4 Modeling hierarchical structures and correlation
In the previous section we discussed generative models for claims development. We will continue this line of thought and add more complexity in the form of hierarchies for describing claims emergence pattern variation by accident year.
4.1 Introduction to hierarchical models
Hierarchical and multilevel models are popular tools in the social and life sciences. A typical motivation for their use is to understand which characteristics are shared among individuals within a population as well as which ones vary, and to what extent. In the frequentist setting, these models are usually termed “mixed-effects” or “fixed- and random-effects” models.
In insurance we face similar challenges: we want to learn as much as possible at a credible “population” level and make adjustments for individual cohorts or policyholders. The Bühlmann-Straub credibility pricing model (Bühlmann and Straub (1970)) is a special case of a hierarchical model.
Hierarchical models have been proposed in the reserving literature previously, for example by (Antonio et al. (2006), Guszcza (2008), Zhang, Dukic, and Guszcza (2012), Morris (2016)).
When it comes to claims reserving, we typically consider the aspects of the data-generating process that we believe to be the same across a dimension and those that will vary “randomly” for the purpose of the model.
It is generally assumed that the loss emergence pattern of claims is similar across accident years, while aggregate loss amounts themselves vary given the “random’”nature of loss event occurrence and severity.
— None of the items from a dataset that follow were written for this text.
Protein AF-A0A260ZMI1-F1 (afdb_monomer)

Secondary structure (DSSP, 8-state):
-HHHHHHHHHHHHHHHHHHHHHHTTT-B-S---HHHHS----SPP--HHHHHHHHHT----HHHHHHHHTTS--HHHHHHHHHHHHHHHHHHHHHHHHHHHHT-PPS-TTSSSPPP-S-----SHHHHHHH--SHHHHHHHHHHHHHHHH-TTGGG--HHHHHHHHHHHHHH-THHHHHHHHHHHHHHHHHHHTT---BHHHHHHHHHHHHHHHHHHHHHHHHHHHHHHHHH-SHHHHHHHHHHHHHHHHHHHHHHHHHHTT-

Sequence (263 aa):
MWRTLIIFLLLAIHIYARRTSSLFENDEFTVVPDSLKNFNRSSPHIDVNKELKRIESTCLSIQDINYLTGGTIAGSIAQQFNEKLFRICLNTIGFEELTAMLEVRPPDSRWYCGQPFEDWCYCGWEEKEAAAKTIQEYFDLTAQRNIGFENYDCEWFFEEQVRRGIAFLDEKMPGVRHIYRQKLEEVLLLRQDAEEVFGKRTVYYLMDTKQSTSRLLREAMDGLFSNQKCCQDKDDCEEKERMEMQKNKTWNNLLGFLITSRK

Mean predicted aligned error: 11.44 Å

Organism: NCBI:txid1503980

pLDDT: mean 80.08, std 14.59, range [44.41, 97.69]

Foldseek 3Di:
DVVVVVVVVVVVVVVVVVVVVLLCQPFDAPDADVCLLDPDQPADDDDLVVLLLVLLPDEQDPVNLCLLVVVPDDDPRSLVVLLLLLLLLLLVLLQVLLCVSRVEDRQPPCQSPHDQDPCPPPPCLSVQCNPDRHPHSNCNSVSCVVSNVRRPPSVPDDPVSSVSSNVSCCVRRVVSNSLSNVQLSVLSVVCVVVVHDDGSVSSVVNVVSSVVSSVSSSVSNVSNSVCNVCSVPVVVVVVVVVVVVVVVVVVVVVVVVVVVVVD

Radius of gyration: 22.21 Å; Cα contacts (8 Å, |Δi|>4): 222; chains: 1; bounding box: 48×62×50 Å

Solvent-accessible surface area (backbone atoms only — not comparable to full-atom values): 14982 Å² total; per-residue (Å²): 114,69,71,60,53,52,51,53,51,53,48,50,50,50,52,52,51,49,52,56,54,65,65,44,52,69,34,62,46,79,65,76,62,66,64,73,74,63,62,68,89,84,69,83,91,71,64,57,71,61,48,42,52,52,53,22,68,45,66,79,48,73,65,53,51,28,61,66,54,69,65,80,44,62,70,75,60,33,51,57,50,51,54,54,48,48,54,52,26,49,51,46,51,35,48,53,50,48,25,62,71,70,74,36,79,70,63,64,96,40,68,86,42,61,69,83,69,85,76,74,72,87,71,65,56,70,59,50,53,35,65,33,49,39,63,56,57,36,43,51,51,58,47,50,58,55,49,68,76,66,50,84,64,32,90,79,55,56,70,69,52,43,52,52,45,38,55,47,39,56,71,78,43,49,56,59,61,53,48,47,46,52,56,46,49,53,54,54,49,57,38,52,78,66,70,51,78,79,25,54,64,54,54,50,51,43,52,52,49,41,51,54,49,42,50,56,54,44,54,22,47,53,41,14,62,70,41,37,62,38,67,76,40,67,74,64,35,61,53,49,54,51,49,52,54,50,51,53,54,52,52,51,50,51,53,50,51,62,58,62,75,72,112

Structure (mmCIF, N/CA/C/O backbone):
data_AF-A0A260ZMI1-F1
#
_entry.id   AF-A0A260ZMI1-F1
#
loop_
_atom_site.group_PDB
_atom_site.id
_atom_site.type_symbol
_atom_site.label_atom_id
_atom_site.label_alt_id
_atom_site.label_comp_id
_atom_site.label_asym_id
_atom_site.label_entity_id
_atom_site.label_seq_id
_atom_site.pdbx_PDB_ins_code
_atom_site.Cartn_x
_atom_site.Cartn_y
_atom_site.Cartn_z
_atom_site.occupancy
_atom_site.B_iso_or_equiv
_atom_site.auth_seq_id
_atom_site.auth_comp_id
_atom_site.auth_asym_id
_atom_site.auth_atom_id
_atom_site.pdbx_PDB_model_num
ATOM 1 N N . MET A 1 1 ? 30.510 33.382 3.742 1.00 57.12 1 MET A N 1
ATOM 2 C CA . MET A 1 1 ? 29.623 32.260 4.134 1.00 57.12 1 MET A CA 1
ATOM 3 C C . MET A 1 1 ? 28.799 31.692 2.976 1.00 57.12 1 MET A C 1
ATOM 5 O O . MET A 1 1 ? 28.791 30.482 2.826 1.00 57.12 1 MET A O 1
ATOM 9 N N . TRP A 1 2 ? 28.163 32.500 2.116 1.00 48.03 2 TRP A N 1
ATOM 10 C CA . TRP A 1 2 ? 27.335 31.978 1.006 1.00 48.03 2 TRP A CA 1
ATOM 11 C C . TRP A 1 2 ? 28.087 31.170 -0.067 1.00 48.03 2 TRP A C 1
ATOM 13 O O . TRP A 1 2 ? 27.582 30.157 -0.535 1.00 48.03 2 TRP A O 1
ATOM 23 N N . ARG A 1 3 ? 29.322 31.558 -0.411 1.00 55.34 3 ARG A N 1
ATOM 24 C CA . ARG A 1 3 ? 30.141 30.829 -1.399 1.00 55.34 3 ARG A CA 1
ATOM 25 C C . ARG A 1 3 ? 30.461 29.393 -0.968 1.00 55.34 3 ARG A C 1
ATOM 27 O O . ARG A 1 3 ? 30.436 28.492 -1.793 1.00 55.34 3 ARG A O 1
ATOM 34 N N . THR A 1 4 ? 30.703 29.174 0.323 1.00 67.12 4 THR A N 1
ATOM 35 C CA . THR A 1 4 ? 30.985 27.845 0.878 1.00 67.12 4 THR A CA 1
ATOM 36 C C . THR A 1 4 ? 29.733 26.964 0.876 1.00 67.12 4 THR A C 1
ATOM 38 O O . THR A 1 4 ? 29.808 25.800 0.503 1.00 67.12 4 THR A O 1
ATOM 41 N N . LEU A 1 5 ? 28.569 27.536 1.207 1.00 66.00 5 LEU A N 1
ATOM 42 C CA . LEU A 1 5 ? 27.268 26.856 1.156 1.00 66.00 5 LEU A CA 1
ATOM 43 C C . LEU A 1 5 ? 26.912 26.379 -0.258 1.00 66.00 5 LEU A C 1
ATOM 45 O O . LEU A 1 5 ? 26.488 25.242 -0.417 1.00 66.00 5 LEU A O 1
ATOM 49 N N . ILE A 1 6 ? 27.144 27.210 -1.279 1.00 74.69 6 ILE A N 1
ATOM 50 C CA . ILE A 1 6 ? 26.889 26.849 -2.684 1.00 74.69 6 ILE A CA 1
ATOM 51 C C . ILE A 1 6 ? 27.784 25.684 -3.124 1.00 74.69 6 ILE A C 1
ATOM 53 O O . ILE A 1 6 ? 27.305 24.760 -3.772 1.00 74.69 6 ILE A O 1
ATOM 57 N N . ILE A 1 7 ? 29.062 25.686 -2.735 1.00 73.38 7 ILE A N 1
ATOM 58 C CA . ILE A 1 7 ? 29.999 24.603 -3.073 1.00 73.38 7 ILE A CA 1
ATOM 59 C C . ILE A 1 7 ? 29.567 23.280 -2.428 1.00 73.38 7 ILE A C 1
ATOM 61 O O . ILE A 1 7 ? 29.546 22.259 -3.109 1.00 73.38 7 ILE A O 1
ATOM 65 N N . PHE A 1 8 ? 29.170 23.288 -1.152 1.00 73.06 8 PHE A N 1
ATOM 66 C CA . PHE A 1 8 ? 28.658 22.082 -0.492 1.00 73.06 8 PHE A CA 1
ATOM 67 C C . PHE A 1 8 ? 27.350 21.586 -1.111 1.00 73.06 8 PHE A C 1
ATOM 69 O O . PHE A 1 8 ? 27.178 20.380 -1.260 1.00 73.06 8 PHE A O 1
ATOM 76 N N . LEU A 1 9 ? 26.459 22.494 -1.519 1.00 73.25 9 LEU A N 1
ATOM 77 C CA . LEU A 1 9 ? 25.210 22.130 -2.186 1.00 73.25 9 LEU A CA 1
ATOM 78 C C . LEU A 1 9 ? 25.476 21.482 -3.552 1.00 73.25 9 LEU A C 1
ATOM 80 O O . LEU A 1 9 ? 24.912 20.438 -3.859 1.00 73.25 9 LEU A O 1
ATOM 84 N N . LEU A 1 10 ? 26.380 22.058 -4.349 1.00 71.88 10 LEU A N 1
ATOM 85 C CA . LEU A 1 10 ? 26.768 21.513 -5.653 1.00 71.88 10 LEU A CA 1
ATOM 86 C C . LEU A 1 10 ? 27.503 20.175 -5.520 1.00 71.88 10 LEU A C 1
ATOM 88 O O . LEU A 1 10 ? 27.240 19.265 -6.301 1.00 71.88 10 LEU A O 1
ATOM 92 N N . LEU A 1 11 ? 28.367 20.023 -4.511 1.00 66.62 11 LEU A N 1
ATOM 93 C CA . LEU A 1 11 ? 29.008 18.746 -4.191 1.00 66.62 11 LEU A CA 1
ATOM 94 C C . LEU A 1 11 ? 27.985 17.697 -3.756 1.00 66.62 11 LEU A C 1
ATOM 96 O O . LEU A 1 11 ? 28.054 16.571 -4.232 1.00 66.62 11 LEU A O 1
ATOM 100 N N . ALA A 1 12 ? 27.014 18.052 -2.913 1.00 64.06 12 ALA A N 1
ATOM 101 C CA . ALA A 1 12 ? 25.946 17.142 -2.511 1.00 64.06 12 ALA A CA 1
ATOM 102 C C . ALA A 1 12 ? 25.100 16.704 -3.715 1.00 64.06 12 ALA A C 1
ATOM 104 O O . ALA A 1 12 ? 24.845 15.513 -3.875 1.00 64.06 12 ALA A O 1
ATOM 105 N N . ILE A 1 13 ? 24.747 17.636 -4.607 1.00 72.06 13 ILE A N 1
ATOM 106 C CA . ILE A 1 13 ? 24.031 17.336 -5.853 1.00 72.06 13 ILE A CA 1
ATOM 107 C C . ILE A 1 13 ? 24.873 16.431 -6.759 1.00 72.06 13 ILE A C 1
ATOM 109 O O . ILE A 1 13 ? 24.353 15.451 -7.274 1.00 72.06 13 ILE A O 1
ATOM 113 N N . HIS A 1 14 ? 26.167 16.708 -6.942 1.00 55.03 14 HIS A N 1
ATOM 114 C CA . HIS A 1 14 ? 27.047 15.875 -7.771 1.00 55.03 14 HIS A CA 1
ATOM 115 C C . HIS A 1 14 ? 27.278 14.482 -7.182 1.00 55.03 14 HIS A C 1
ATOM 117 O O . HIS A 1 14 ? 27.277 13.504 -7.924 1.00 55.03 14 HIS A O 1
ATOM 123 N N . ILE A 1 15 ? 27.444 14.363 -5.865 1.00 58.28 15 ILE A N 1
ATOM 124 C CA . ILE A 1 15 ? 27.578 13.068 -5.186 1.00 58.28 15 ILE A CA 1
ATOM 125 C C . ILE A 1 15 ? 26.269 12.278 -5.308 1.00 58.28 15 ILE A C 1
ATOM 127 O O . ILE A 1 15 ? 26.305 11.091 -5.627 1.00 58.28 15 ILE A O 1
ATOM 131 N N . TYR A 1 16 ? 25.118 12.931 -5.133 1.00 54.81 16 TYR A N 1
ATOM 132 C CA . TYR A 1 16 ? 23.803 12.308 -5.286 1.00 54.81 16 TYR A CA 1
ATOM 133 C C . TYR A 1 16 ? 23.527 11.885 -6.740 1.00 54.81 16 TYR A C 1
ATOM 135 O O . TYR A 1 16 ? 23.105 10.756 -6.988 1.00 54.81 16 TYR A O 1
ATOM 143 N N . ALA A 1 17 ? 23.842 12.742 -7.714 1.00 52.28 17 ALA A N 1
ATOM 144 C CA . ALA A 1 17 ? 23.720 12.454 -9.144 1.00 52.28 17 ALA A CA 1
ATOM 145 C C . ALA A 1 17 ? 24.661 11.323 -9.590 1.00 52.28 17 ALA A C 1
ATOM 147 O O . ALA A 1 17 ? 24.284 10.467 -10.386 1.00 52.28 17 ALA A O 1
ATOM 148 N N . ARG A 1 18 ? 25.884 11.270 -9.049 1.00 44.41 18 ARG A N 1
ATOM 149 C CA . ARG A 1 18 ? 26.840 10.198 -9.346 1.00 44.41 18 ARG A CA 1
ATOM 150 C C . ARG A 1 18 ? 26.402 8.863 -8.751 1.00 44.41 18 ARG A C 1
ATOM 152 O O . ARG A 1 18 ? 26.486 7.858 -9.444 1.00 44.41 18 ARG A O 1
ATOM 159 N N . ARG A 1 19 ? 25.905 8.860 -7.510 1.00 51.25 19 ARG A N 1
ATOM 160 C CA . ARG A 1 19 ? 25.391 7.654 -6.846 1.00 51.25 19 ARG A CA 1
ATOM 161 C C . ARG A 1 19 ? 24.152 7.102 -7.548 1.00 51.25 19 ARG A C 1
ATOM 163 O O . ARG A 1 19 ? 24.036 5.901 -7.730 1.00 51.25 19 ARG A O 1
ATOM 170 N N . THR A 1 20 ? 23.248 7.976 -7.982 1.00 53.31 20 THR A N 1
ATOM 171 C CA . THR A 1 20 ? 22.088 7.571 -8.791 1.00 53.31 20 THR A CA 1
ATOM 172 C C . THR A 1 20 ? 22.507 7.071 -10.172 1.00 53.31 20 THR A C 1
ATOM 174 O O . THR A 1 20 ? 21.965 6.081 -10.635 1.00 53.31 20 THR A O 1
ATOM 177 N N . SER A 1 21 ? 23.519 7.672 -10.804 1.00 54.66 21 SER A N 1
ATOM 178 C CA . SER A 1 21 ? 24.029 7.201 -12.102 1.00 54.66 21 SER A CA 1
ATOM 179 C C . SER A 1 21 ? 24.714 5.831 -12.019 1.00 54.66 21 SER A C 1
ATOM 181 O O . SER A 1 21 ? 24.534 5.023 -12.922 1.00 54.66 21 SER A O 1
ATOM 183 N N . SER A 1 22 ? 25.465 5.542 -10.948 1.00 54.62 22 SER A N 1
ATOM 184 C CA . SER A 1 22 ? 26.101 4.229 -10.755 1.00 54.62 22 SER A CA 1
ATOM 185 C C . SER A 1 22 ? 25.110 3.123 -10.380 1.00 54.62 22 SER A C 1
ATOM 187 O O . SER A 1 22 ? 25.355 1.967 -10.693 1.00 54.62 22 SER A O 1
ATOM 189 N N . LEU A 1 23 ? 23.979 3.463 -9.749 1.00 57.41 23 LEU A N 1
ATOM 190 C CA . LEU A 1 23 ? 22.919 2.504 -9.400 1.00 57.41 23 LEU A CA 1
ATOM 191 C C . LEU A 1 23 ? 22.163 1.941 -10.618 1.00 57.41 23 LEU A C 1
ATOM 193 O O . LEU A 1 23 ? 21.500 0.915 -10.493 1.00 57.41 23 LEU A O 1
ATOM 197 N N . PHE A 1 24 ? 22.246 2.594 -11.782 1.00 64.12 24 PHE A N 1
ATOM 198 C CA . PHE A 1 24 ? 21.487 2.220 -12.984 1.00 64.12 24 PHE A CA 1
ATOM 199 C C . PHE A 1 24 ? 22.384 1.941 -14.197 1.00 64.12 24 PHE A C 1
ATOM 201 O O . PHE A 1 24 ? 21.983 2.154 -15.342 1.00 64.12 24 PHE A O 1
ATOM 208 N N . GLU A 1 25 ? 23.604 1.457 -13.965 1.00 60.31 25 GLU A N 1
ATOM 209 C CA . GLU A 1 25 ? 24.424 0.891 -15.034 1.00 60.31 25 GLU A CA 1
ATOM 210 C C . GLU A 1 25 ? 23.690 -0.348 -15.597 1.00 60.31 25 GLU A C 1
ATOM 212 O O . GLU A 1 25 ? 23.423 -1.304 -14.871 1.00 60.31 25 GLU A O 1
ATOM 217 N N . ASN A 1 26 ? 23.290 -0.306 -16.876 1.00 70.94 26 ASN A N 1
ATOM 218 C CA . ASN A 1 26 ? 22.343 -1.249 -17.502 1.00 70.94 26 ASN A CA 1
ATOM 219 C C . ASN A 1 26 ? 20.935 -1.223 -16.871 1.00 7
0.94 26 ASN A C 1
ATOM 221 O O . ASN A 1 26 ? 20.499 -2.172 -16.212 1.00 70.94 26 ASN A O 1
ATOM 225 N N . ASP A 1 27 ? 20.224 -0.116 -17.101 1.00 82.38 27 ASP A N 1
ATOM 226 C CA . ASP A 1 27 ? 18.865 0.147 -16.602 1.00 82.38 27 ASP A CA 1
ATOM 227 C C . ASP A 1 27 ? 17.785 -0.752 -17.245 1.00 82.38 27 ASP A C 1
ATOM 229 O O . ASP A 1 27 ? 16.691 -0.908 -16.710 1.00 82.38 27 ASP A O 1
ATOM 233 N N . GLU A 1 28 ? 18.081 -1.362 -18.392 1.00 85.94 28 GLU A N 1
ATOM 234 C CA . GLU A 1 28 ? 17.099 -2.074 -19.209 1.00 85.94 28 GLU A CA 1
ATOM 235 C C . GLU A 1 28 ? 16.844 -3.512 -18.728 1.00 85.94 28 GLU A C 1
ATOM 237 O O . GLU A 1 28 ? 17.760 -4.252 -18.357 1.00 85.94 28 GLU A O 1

For example, the standard chain-ladder method derives a single loss emergence pattern from a claims triangle. The loss development factors are applied to the most recent cumulative claims positions to provide ultimate loss forecasts by accident year. However, the latest cumulative claims positions are the result of a random process for which volatility tends to dominate in earlier development periods (i.e., younger accident years), leading to highly sensitive projections from the chain-ladder approach. This issue is often addressed by using the Bornhuetter-Ferguson method (Bornhuetter and Ferguson (1972)), which incorporates prior information on expected loss ratios and uses the loss emergence expectation as a credibility weight for the chain-ladder forecast.
Hierarchical compartmental models provide a flexible framework to simultaneously model the fixed and random components of the claim development process.
4.2 Specifying a hierarchy
The previous section presented models that we can extend to be hierarchical. For example, we could assume that the pattern of loss emergence is the same across accident years and that expected loss ratios vary “randomly” by accident year \(i\) around a central value \(ELR_c\):
\[ \begin{aligned} \ell_{ij} & \sim \mathsf{Lognormal}(\eta(t_j;\theta, ELR_{[i]}), \sigma) \\ \eta(t;\theta, ELR_{[i]}) & = \log(ELR_{[i]} \, \cdot \, (G(t_j; \theta) - G(t_{j-1}; \theta)) \\ & = \log\left(ELR_{[i]} \right) + \log\left( G(t_j; \theta) - G(t_{j-1}; \theta)\right) \\ ELR_{[i]} & \sim \mathsf{Lognormal}(\log(ELR_c), \sigma_{[i]}) \\ ELR_c & \sim \mathsf{Lognormal} (\log(0.6), 0.1) \\ \sigma_{[i]} & \sim \mathsf{StudentT}(10, 0, 0.05)^+ \\ \theta & \sim \mathsf{Normal}(0.2,0.02)\\ \sigma & \sim \mathsf{StudentT}(10, 0, 0.05)^+ \\ \end{aligned} \]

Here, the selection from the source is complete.